Mrs Lawrence no longer wishes to leave the confines of her home. Not even for the shopping mall, where she spends a Saturday treating herself to an outing. Who can blame Mrs Lawrence. She was born in more genteel times. She has endeavoured to cope with a harsher, changing world and has - she says imperatively - reached a limit.

One recent brawl by biker gangs at Sydney's airport and three other totally unplanned public shootings in the US has caused her to bring her elderly foot firmly down on the brake pedal. Full stop, she says, with firmness and an accompanying touch of sadness that cannot be hidden for a pastime now forced out of her life.

She is currently working on the mundane business of reordering her activities, organising home deliveries. Her nephew has agreed to go out and pay her bills. Mrs Lawrence says she's quite composed about dying, especially at her age. But she wants to do it at her 'God given' hour, not from the bullets fired by an immensely discontented assassin intent on taking as many of the living with him.

The nephew, Alex, recently turned 20, is of a different mindset. Or, perhaps he's more resigned to the brevity of life these days, or the suddenness by which any of us may disappear at any given moment. For he says, "If you got to die, grandma, you got to die. Can't stay locked up forever".

That's interesting, because from his viewpoint he should be the one thinking life goes on forever. Caution should be his watchword, not hers. Usually, it's the elderly who sense how much closer they are to the 'finish line' and begin thinking, 'Okay, I'll now start living life to the fullest'.

But we are in changed - not changing - times. We will never know exactly when the change took place. History - past and recent - is littered with signposts along the way. Changing, we always said. But now, very clearly, things have altered. A fresh set of social norms for public safety appears to be in operation. People are no longer striding forward confidently, with purpose.

Even one's gait has altered. There's a tendency to peer quickly over the shoulder and search out darkened alleyways. A balloon in the hands of a toddler that goes off at a mall no longer reduces only the toddler to tears and a violent start. Here, too, the inclination is to dive for cover. For bullets make similar popping sounds. One no longer walks the public squares and thinks when a bang is heard, 'Oh, that's only little Johnny's balloon. Poor chap!' It is now well within the realms of possibility for a balloon to cause a stampede, with ensuing injuries, even deaths. It is also possible that all sales of balloons will be banned in future from public events and venues simply for the masquerade they provide the pop of real bullets.

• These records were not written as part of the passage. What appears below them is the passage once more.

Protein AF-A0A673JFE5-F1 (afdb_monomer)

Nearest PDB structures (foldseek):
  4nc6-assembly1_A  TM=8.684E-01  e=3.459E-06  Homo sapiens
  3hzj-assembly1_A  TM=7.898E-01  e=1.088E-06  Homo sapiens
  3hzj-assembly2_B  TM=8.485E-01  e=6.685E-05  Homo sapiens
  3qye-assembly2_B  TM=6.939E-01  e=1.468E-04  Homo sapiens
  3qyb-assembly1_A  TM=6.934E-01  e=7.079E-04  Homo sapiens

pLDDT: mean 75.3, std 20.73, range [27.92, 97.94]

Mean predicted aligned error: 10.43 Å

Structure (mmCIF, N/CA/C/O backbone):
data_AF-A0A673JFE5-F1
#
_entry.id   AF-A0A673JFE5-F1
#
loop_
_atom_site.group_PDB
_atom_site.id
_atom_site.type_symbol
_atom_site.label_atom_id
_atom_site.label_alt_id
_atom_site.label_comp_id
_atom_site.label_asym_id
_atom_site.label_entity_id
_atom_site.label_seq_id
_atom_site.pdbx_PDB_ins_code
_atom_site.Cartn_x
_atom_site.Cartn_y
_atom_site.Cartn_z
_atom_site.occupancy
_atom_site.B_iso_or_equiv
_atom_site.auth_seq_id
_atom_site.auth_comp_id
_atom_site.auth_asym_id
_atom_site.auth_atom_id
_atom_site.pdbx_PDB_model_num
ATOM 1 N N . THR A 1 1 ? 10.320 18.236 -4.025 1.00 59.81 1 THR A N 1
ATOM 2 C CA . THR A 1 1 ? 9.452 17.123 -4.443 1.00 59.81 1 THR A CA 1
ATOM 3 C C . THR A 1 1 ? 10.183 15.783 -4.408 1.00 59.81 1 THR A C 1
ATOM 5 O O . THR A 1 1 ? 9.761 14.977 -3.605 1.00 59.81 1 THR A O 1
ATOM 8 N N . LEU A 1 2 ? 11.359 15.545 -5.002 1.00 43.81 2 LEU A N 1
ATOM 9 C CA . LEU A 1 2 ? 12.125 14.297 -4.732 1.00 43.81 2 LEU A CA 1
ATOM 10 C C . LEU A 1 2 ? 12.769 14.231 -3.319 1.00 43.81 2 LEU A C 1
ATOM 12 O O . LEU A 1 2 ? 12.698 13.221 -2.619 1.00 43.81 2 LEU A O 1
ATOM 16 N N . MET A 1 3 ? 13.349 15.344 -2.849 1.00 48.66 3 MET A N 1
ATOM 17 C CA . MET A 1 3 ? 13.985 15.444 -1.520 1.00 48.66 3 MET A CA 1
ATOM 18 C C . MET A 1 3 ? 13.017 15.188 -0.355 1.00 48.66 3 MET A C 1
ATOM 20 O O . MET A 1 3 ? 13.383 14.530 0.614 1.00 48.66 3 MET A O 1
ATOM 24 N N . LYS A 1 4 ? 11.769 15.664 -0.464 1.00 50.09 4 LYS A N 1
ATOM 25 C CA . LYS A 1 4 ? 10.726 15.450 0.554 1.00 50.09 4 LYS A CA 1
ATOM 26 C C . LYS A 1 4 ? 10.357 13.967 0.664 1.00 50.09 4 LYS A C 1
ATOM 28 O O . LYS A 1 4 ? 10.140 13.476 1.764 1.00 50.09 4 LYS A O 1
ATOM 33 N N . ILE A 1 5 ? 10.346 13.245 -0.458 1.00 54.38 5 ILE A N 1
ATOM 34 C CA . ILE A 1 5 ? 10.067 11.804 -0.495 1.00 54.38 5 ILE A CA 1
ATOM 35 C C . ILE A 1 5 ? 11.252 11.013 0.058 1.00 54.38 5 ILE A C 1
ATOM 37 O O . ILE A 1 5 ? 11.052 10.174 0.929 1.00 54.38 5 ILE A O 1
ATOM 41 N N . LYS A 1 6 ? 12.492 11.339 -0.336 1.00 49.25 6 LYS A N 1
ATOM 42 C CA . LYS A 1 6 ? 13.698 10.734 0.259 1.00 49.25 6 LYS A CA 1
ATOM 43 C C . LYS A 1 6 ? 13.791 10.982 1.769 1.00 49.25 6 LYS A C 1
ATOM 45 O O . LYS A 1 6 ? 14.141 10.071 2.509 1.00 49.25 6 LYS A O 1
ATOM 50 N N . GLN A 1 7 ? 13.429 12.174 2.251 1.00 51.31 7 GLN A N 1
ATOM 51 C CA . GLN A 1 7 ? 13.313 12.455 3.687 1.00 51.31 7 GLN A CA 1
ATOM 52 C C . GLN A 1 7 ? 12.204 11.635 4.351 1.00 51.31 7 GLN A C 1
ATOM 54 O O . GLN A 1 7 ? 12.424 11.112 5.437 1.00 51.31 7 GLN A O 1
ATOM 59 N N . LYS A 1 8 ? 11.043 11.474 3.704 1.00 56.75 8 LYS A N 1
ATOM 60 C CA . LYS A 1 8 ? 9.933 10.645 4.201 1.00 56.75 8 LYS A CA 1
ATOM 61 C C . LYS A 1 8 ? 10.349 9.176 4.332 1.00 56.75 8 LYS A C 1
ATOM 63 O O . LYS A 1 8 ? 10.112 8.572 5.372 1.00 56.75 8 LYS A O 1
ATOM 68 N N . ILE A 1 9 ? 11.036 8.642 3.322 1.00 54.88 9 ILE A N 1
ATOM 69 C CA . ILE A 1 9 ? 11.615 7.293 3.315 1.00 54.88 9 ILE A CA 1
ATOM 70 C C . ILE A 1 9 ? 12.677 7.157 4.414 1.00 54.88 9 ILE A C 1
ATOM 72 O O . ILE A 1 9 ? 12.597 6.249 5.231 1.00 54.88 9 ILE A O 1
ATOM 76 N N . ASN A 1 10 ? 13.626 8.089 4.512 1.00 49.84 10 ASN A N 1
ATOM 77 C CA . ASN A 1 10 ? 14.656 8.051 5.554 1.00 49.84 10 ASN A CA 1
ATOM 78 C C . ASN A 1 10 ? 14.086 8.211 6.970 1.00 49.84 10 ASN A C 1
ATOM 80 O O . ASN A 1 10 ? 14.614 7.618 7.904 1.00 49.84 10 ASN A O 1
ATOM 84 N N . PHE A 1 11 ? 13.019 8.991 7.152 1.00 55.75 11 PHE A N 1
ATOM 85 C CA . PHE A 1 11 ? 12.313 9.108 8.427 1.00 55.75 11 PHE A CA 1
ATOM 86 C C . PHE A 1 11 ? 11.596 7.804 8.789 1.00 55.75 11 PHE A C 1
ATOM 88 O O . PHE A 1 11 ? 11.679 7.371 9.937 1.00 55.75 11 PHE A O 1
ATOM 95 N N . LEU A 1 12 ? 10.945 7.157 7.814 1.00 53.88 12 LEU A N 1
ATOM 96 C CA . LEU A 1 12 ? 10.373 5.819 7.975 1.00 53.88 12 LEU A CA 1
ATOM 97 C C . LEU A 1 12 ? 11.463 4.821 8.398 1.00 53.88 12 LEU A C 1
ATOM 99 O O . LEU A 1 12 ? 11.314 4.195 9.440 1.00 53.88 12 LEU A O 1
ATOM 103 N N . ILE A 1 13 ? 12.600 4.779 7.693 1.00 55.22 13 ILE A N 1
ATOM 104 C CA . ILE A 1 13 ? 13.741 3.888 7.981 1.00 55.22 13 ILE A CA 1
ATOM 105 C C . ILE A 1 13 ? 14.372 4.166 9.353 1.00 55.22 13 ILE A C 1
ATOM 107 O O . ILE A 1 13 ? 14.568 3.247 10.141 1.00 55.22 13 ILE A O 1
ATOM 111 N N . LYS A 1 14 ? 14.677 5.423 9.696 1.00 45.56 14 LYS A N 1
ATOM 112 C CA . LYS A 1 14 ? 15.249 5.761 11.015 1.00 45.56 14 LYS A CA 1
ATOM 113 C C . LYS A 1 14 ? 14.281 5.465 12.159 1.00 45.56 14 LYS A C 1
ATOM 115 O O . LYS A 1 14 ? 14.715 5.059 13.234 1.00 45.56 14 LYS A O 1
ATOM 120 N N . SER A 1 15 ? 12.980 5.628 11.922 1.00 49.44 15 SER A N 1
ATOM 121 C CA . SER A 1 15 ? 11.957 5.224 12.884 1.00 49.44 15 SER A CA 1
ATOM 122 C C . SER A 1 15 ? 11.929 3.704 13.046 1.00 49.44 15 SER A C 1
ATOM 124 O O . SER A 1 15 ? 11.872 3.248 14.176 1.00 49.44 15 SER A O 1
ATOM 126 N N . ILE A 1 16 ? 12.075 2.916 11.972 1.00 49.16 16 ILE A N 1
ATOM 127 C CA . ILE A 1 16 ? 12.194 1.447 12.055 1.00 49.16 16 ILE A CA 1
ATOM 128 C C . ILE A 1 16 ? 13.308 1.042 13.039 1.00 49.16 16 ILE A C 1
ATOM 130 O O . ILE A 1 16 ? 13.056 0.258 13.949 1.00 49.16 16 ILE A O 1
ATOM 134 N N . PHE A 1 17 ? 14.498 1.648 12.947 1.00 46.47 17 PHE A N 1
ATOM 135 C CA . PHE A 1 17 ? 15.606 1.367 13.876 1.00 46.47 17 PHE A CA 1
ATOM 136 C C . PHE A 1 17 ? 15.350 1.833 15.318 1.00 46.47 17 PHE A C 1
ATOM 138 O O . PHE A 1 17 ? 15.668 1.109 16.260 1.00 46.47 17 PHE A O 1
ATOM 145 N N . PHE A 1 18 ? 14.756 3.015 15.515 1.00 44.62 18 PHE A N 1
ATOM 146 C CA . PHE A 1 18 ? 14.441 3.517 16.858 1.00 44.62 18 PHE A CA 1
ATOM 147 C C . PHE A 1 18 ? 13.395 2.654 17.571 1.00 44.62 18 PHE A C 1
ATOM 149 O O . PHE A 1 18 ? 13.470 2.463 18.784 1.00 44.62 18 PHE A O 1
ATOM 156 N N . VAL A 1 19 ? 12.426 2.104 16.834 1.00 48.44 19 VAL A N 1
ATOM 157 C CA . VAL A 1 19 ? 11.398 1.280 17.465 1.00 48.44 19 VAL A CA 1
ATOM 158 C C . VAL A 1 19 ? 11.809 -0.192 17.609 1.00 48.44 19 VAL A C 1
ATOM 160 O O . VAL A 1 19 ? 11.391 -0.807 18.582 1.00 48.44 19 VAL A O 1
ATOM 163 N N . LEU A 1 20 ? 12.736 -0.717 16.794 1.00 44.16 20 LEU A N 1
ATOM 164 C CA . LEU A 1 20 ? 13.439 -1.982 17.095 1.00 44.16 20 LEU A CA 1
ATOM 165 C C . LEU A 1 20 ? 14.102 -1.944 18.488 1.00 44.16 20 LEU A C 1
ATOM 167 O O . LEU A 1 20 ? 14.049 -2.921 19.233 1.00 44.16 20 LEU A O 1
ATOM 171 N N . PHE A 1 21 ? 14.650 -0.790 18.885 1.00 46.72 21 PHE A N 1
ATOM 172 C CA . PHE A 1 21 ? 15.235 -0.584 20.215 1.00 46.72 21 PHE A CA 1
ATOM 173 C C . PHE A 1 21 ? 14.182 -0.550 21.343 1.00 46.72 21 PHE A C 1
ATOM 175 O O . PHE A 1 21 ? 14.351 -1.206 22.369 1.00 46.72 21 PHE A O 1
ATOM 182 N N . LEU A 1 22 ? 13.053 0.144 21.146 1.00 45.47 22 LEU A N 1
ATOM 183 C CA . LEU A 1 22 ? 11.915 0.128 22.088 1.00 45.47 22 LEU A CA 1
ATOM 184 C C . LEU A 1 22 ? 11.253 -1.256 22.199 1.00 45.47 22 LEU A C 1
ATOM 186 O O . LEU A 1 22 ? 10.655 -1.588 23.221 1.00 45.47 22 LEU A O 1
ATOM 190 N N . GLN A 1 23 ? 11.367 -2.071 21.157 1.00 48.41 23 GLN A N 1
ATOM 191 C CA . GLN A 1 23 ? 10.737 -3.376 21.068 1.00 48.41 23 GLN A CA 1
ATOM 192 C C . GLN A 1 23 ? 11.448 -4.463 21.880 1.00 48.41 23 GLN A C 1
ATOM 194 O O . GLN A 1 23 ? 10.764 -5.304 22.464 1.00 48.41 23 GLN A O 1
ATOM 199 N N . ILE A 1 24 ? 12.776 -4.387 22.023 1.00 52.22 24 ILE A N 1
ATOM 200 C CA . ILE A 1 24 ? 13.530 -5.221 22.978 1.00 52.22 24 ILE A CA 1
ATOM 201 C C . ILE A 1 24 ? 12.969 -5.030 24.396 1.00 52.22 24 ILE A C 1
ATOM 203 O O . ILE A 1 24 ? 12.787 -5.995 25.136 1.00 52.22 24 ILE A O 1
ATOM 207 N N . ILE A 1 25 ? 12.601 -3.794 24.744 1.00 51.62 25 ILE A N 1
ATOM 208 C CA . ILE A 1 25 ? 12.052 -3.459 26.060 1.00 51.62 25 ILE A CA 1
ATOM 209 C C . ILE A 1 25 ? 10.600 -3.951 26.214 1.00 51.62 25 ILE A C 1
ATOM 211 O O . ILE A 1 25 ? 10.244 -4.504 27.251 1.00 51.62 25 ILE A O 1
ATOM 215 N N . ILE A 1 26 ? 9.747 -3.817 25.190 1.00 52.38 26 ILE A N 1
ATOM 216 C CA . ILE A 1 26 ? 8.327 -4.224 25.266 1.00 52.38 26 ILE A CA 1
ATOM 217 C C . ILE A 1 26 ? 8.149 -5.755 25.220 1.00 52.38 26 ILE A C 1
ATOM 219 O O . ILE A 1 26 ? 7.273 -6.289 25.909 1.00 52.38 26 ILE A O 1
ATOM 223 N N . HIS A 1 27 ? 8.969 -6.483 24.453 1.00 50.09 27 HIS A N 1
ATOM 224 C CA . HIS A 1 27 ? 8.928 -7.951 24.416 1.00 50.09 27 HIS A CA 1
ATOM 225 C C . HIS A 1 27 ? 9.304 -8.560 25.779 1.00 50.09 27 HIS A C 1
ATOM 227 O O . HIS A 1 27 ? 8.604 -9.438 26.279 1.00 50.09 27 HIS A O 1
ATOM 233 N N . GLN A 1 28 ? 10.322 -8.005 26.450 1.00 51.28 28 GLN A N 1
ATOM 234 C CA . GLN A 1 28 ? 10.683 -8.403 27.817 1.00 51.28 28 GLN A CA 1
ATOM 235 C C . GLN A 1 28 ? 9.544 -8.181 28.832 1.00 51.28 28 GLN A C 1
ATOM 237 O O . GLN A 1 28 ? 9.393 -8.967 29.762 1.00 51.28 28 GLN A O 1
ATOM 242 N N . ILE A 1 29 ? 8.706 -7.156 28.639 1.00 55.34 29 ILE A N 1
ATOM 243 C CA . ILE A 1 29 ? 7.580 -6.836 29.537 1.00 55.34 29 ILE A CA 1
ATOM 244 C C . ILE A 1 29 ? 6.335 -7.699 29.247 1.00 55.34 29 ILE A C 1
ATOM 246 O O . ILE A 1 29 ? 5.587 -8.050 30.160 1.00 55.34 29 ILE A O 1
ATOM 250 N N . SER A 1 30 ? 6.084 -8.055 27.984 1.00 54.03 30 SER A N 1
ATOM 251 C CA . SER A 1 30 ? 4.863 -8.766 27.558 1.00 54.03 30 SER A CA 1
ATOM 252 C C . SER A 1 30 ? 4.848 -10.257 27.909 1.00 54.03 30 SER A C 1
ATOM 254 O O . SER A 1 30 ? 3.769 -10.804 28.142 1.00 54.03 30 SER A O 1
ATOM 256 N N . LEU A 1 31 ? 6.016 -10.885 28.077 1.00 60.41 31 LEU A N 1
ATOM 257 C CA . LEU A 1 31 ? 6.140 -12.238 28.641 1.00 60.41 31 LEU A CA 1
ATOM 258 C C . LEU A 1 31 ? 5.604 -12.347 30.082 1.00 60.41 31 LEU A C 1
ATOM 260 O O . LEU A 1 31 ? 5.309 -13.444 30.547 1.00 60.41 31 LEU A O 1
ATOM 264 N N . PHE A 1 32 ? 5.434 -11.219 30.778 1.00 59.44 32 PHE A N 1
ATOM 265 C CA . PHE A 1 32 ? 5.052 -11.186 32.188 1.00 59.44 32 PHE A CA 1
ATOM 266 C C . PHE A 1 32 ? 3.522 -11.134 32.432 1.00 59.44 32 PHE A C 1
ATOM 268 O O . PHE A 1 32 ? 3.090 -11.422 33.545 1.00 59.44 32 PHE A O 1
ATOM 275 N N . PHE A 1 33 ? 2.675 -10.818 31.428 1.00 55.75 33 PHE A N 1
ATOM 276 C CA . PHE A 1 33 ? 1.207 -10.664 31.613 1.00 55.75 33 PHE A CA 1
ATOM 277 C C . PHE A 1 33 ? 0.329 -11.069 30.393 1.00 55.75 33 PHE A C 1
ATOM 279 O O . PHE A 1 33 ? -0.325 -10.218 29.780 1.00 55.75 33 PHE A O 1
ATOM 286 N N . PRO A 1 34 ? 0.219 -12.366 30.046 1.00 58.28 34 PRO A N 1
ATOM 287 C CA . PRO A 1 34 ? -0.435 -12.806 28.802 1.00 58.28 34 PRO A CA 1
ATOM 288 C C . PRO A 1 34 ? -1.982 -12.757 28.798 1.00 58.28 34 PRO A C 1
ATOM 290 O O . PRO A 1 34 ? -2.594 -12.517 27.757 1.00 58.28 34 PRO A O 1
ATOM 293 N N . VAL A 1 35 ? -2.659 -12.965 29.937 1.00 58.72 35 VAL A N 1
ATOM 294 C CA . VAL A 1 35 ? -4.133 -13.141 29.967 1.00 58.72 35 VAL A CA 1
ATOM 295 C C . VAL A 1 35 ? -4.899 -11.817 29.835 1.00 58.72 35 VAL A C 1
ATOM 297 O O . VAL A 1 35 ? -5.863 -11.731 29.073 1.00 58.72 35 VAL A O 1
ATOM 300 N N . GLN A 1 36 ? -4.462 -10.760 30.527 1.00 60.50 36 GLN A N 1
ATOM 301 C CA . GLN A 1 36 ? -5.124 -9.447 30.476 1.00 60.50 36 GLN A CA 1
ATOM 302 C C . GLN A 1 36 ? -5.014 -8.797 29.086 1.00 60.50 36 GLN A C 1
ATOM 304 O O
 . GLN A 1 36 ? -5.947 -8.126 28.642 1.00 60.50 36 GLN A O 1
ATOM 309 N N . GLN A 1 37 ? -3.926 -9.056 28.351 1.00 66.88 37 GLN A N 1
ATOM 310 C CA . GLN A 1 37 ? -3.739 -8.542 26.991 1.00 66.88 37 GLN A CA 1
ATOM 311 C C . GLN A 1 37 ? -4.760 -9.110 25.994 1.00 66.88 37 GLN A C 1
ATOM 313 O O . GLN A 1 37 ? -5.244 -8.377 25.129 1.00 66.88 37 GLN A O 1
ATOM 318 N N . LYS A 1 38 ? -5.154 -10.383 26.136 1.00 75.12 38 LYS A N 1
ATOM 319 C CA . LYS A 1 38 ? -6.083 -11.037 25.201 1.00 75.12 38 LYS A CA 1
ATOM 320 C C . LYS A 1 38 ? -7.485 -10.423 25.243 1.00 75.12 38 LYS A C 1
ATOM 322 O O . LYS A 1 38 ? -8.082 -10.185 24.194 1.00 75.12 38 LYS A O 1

And these depressed gunmen who attack child care centres, ambush policemen, walk into classrooms and shoot dead their closest classmates... what astronomic levels of hatred they must be carrying. What unimaginable insecurity when confronted with ending their own lives. The defining inability to go alone. A need to take others on the journey beyond. Perhaps as security blankets? How like shoppers to stop off at a public place and pick 'companions' at random.

Mrs Lawrence may not be the last of those abandoning the great, beautiful outdoors. She may just be at the head of a very long queue. Unless - ideologically unimaginable as it may seem - we find a way to make peace work for every single one of us and the politics of hate is interred with every weapon that fires a bullet. Impossible, on paper.

And then today I caught the snatch of a song's lyrics: If coal could turn to diamonds/And sand can turn to pearls/If the worm can turn into a butterfly/Then love can save the world. There's a kernel of hope there, I imagine.

Kevin Martin is a journalist based in Sydney, Australia.